A study coordinated by the International School for Advanced Studies in Trieste (SISSA) and the University of Trieste examines how effective graphene oxide flakes are at interfering with excitatory synapses, which could prove useful in new treatments for diseases like epilepsy.
Researchers at the University of Manchester and the University of Castilla -la Mancha have also taken part in this work, that may have discovered a new approach to modulating synapses using graphene oxide. The method uses graphene nano-ribbons (flakes) which buffer activity of synapses simply by being present. The researchers administered aqueous solutions of graphene flakes to cultured neurons in 'chronic' exposure conditions, repeating the operation every day for a week. Analyzing functional neuronal electrical activity, they then traced the effect on synapses.
In the experiments, size of the flakes varied (10 microns or 80 nanometers) as well as the type of graphene: in one condition graphene was used, in another, graphene oxide. It was discovered that the 'buffering' effect on synaptic activity only happened with smaller flakes of graphene oxide and not in other conditions. Also, the effect in the tested system was selective for the excitatory synapses, while absent in inhibitory ones.

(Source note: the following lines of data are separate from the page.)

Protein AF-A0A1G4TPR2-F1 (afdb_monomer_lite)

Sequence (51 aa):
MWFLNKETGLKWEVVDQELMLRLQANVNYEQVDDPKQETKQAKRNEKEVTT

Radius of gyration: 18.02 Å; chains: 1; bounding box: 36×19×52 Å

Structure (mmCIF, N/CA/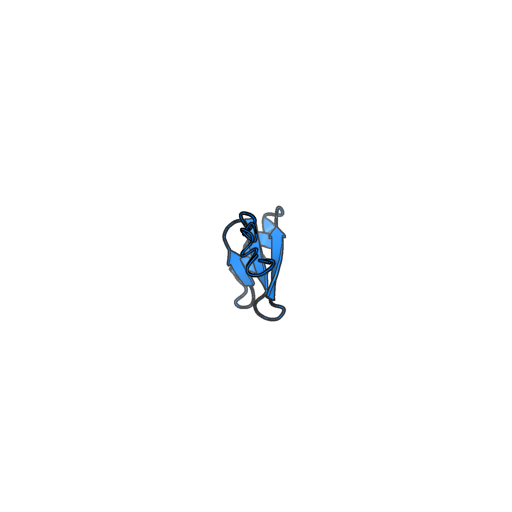C/O backbone):
data_AF-A0A1G4TPR2-F1
#
_entry.id   AF-A0A1G4TPR2-F1
#
loop_
_atom_site.group_PDB
_atom_site.id
_atom_site.type_symbol
_atom_site.label_atom_id
_atom_site.label_alt_id
_atom_site.label_comp_id
_atom_site.label_asym_id
_atom_site.label_entity_id
_atom_site.label_seq_id
_atom_site.pdbx_PDB_ins_code
_atom_site.Cartn_x
_atom_site.Cartn_y
_atom_site.Cartn_z
_atom_site.occupancy
_atom_site.B_iso_or_equiv
_atom_site.auth_seq_id
_atom_site.auth_comp_id
_atom_site.auth_asym_id
_atom_site.auth_atom_id
_atom_site.pdbx_PDB_model_num
ATOM 1 N N . MET A 1 1 ? -6.035 3.162 -3.736 1.00 88.44 1 MET A N 1
ATOM 2 C CA . MET A 1 1 ? -5.949 1.696 -3.501 1.00 88.44 1 MET A CA 1
ATOM 3 C C . MET A 1 1 ? -5.224 1.468 -2.190 1.00 88.44 1 MET A C 1
ATOM 5 O O . MET A 1 1 ? -4.346 2.260 -1.876 1.00 88.44 1 MET A O 1
ATOM 9 N N . TRP A 1 2 ? -5.563 0.431 -1.427 1.00 91.12 2 TRP A N 1
ATOM 10 C CA . TRP A 1 2 ? -4.888 0.160 -0.159 1.00 91.12 2 TRP A CA 1
ATOM 11 C C . TRP A 1 2 ? -3.770 -0.857 -0.333 1.00 91.12 2 TRP A C 1
ATOM 13 O O . TRP A 1 2 ? -3.906 -1.826 -1.078 1.00 91.12 2 TRP A O 1
ATOM 23 N N . PHE A 1 3 ? -2.659 -0.622 0.358 1.00 92.94 3 PHE A N 1
ATOM 24 C CA . PHE A 1 3 ? -1.511 -1.519 0.359 1.00 92.94 3 PHE A CA 1
ATOM 25 C C . PHE A 1 3 ? -1.163 -1.906 1.788 1.00 92.94 3 PHE A C 1
ATOM 27 O O . PHE A 1 3 ? -1.097 -1.047 2.666 1.00 92.94 3 PHE A O 1
ATOM 34 N N . LEU A 1 4 ? -0.942 -3.201 2.003 1.00 92.38 4 LEU A N 1
ATOM 35 C CA . LEU A 1 4 ? -0.432 -3.789 3.231 1.00 92.38 4 LEU A CA 1
ATOM 36 C C . LEU A 1 4 ? 1.064 -4.043 3.070 1.00 92.38 4 LEU A C 1
ATOM 38 O O . LEU A 1 4 ? 1.485 -4.769 2.172 1.00 92.38 4 LEU A O 1
ATOM 42 N N . ASN A 1 5 ? 1.862 -3.490 3.971 1.00 93.25 5 ASN A N 1
ATOM 43 C CA . ASN A 1 5 ? 3.255 -3.864 4.126 1.00 93.25 5 ASN A CA 1
ATOM 44 C C . ASN A 1 5 ? 3.340 -5.155 4.954 1.00 93.25 5 ASN A C 1
ATOM 46 O O . ASN A 1 5 ? 2.969 -5.159 6.126 1.00 93.25 5 ASN A O 1
ATOM 50 N N . LYS A 1 6 ? 3.849 -6.241 4.369 1.00 91.88 6 LYS A N 1
ATOM 51 C CA . LYS A 1 6 ? 3.986 -7.548 5.036 1.00 91.88 6 LYS A CA 1
ATOM 52 C C . LYS A 1 6 ? 5.065 -7.572 6.116 1.00 91.88 6 LYS A C 1
ATOM 54 O O . LYS A 1 6 ? 4.988 -8.386 7.028 1.00 91.88 6 LYS A O 1
ATOM 59 N N . GLU A 1 7 ? 6.051 -6.688 6.029 1.00 93.38 7 GLU A N 1
ATOM 60 C CA . GLU A 1 7 ? 7.153 -6.605 6.990 1.00 93.38 7 GLU A CA 1
ATOM 61 C C . GLU A 1 7 ? 6.705 -5.951 8.302 1.00 93.38 7 GLU A C 1
ATOM 63 O O . GLU A 1 7 ? 7.142 -6.349 9.378 1.00 93.38 7 GLU A O 1
ATOM 68 N N . THR A 1 8 ? 5.819 -4.954 8.223 1.00 90.94 8 THR A N 1
ATOM 69 C CA . THR A 1 8 ? 5.356 -4.181 9.393 1.00 90.94 8 THR A CA 1
ATOM 70 C C . THR A 1 8 ? 3.902 -4.452 9.779 1.00 90.94 8 THR A C 1
ATOM 72 O O . THR A 1 8 ? 3.484 -4.101 10.880 1.00 90.94 8 THR A O 1
ATOM 75 N N . GLY A 1 9 ? 3.109 -5.042 8.883 1.00 88.88 9 GLY A N 1
ATOM 76 C CA . GLY A 1 9 ? 1.662 -5.209 9.038 1.00 88.88 9 GLY A CA 1
ATOM 77 C C . GLY A 1 9 ? 0.861 -3.910 8.883 1.00 88.88 9 GLY A C 1
ATOM 78 O O . GLY A 1 9 ? -0.346 -3.898 9.128 1.00 88.88 9 GLY A O 1
ATOM 79 N N . LEU A 1 10 ? 1.506 -2.805 8.499 1.00 89.00 10 LEU A N 1
ATOM 80 C CA . LEU A 1 10 ? 0.846 -1.516 8.310 1.00 89.00 10 LEU A CA 1
ATOM 81 C C . LEU A 1 10 ? 0.127 -1.467 6.966 1.00 89.00 10 LEU A C 1
ATOM 83 O O . LEU A 1 10 ? 0.680 -1.863 5.942 1.00 89.00 10 LEU A O 1
ATOM 87 N N . LYS A 1 11 ? -1.093 -0.926 6.974 1.00 91.06 11 LYS A N 1
ATOM 88 C CA . LYS A 1 11 ? -1.891 -0.679 5.771 1.00 91.06 11 LYS A CA 1
ATOM 89 C C . LYS A 1 11 ? -2.122 0.811 5.568 1.00 91.06 11 LYS A C 1
ATOM 91 O O . LYS A 1 11 ? -2.417 1.515 6.534 1.00 91.06 11 LYS A O 1
ATOM 96 N N . TRP A 1 12 ? -2.020 1.281 4.331 1.00 90.69 12 TRP A N 1
ATOM 97 C CA . TRP A 1 12 ? -2.263 2.682 3.987 1.00 90.69 12 TRP A CA 1
ATOM 98 C C . TRP A 1 12 ? -2.881 2.836 2.604 1.00 90.69 12 TRP A C 1
ATOM 100 O O . TRP A 1 12 ? -2.739 1.977 1.731 1.00 90.69 12 TRP A O 1
ATOM 110 N N . GLU A 1 13 ? -3.564 3.960 2.418 1.00 93.06 13 GLU A N 1
ATOM 111 C CA . GLU A 1 13 ? -4.089 4.356 1.125 1.00 93.06 13 GLU A CA 1
ATOM 112 C C . GLU A 1 13 ? -2.973 4.953 0.267 1.00 93.06 13 GLU A C 1
ATOM 114 O O . GLU A 1 13 ? -2.234 5.846 0.682 1.00 93.06 13 GLU A O 1
ATOM 119 N N . VAL A 1 14 ? -2.871 4.454 -0.959 1.00 91.25 14 VAL A N 1
ATOM 120 C CA . VAL A 1 14 ? -2.014 4.997 -2.002 1.00 91.25 14 VAL A CA 1
ATOM 121 C C . VAL A 1 14 ? -2.909 5.562 -3.095 1.00 91.25 14 VAL A C 1
ATOM 123 O O . VAL A 1 14 ? -3.703 4.840 -3.710 1.00 91.25 14 VAL A O 1
ATOM 126 N N . VAL A 1 15 ? -2.779 6.868 -3.308 1.00 91.88 15 VAL A N 1
ATOM 127 C CA . VAL A 1 15 ? -3.473 7.622 -4.364 1.00 91.88 15 VAL A CA 1
ATOM 128 C C . VAL A 1 15 ? -2.572 7.902 -5.569 1.00 91.88 15 VAL A C 1
ATOM 130 O O . VAL A 1 15 ? -3.067 8.155 -6.662 1.00 91.88 15 VAL A O 1
ATOM 133 N N . ASP A 1 16 ? -1.255 7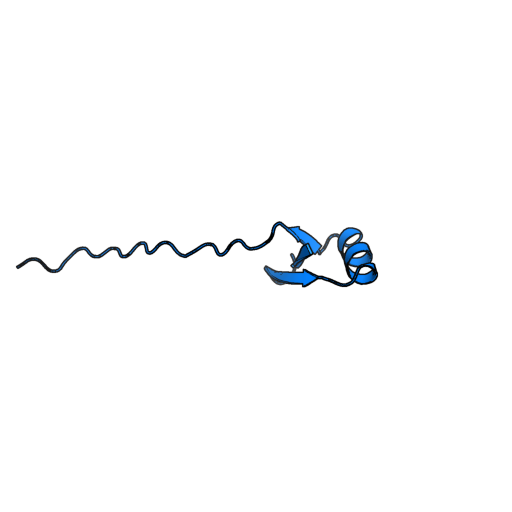.822 -5.380 1.00 93.94 16 ASP A N 1
ATOM 134 C CA . ASP A 1 16 ? -0.259 8.114 -6.405 1.00 93.94 16 ASP A CA 1
ATOM 135 C C . ASP A 1 16 ? -0.046 6.922 -7.351 1.00 93.94 16 ASP A C 1
ATOM 137 O O . ASP A 1 16 ? 0.266 5.815 -6.909 1.00 93.94 16 ASP A O 1
ATOM 141 N N . GLN A 1 17 ? -0.225 7.134 -8.659 1.00 91.56 17 GLN A N 1
ATOM 142 C CA . GLN A 1 17 ? -0.187 6.052 -9.649 1.00 91.56 17 GLN A CA 1
ATOM 143 C C . GLN A 1 17 ? 1.199 5.429 -9.826 1.00 91.56 17 GLN A C 1
ATOM 145 O O . GLN A 1 17 ? 1.296 4.211 -9.980 1.00 91.56 17 GLN A O 1
ATOM 150 N N . GLU A 1 18 ? 2.268 6.222 -9.771 1.00 93.62 18 GLU A N 1
ATOM 151 C CA . GLU A 1 18 ? 3.633 5.705 -9.902 1.00 93.62 18 GLU A CA 1
ATOM 152 C C . GLU A 1 18 ? 4.017 4.868 -8.678 1.00 93.62 18 GLU A C 1
ATOM 154 O O . GLU A 1 18 ? 4.603 3.788 -8.803 1.00 93.62 18 GLU A O 1
ATOM 159 N N . LEU A 1 19 ? 3.625 5.324 -7.487 1.00 92.00 19 LEU A N 1
ATOM 160 C CA . LEU A 1 19 ? 3.817 4.585 -6.249 1.00 92.00 19 LEU A CA 1
ATOM 161 C C . LEU A 1 19 ? 3.029 3.270 -6.252 1.00 92.00 19 LEU A C 1
ATOM 163 O O . LEU A 1 19 ? 3.589 2.243 -5.876 1.00 92.00 19 LEU A O 1
ATOM 167 N N . MET A 1 20 ? 1.779 3.259 -6.730 1.00 92.44 20 MET A N 1
ATOM 168 C CA . MET A 1 20 ? 0.992 2.023 -6.855 1.00 92.44 20 MET A CA 1
ATOM 169 C C . MET A 1 20 ? 1.709 0.972 -7.710 1.00 92.44 20 MET A C 1
ATOM 171 O O . MET A 1 20 ? 1.853 -0.169 -7.272 1.00 92.44 20 MET A O 1
ATOM 175 N N . LEU A 1 21 ? 2.220 1.355 -8.884 1.00 92.81 21 LEU A N 1
ATOM 176 C CA . LEU A 1 21 ? 2.937 0.441 -9.781 1.00 92.81 21 LEU A CA 1
ATOM 177 C C . LEU A 1 21 ? 4.208 -0.123 -9.132 1.00 92.81 21 LEU A C 1
ATOM 179 O O . LEU A 1 21 ? 4.491 -1.318 -9.236 1.00 92.81 21 LEU A O 1
ATOM 183 N N . ARG A 1 22 ? 4.961 0.720 -8.415 1.00 94.00 22 ARG A N 1
ATOM 184 C CA . ARG A 1 22 ? 6.157 0.284 -7.678 1.00 94.00 22 ARG A CA 1
ATOM 185 C C . ARG A 1 22 ? 5.825 -0.702 -6.563 1.00 94.00 22 ARG A C 1
ATOM 187 O O . ARG A 1 22 ? 6.590 -1.640 -6.350 1.00 94.00 22 ARG A O 1
ATOM 194 N N . LEU A 1 23 ? 4.719 -0.489 -5.852 1.00 92.38 23 LEU A N 1
ATOM 195 C CA . LEU A 1 23 ? 4.280 -1.374 -4.774 1.00 92.38 23 LEU A CA 1
ATOM 196 C C . LEU A 1 23 ? 3.737 -2.699 -5.320 1.00 92.38 23 LEU A C 1
ATOM 198 O O . LEU A 1 23 ? 4.047 -3.739 -4.757 1.00 92.38 23 LEU A O 1
ATOM 202 N N . GLN A 1 24 ? 3.017 -2.691 -6.445 1.00 90.44 24 GLN A N 1
ATOM 203 C CA . GLN A 1 24 ? 2.548 -3.917 -7.107 1.00 90.44 24 GLN A CA 1
ATOM 204 C C . GLN A 1 24 ? 3.694 -4.817 -7.587 1.00 90.44 24 GLN A C 1
ATOM 206 O O . GLN A 1 24 ? 3.567 -6.039 -7.567 1.00 90.44 24 GLN A O 1
ATOM 211 N N . ALA A 1 25 ? 4.820 -4.233 -8.001 1.00 92.12 25 ALA A N 1
ATOM 212 C CA . ALA A 1 25 ? 6.014 -4.986 -8.384 1.00 92.12 25 ALA A CA 1
ATOM 213 C C . ALA A 1 25 ? 6.832 -5.499 -7.181 1.00 92.12 25 ALA A C 1
ATOM 215 O O . ALA A 1 25 ? 7.781 -6.262 -7.365 1.00 92.12 25 ALA A O 1
ATOM 216 N N . ASN A 1 26 ? 6.509 -5.069 -5.959 1.00 93.12 26 ASN A N 1
ATOM 217 C CA . ASN A 1 26 ? 7.284 -5.371 -4.764 1.00 93.12 26 ASN A CA 1
ATOM 218 C C . ASN A 1 26 ? 6.596 -6.453 -3.917 1.00 93.12 26 ASN A C 1
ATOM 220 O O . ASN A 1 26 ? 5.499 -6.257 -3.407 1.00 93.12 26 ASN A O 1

According to the team, the origin of this selectivity is likely due to the mere presence of synapses, as it is known that in principle graphene does not interact chemically with synapses in a significant way. Currently there is no direct evidence, but the hypothesis is that there is a link with the sub-cellular organization of the synaptic space. In the excitatory synapses, the structure's organization allows higher exposure for the graphene flakes interaction, unlike inhibitory synapses, which are less physically accessible in this experimental model.
The scientists report that administering graphene flake solutions leaves the neurons alive and intact. For this reason the team thinks they could be used in biomedical applications for treating certain diseases. "We may imagine to target a drug by exploiting the apparent flakes' selectivity for synapses, thus targeting directly the basic functional unit of neurons" concludes the team.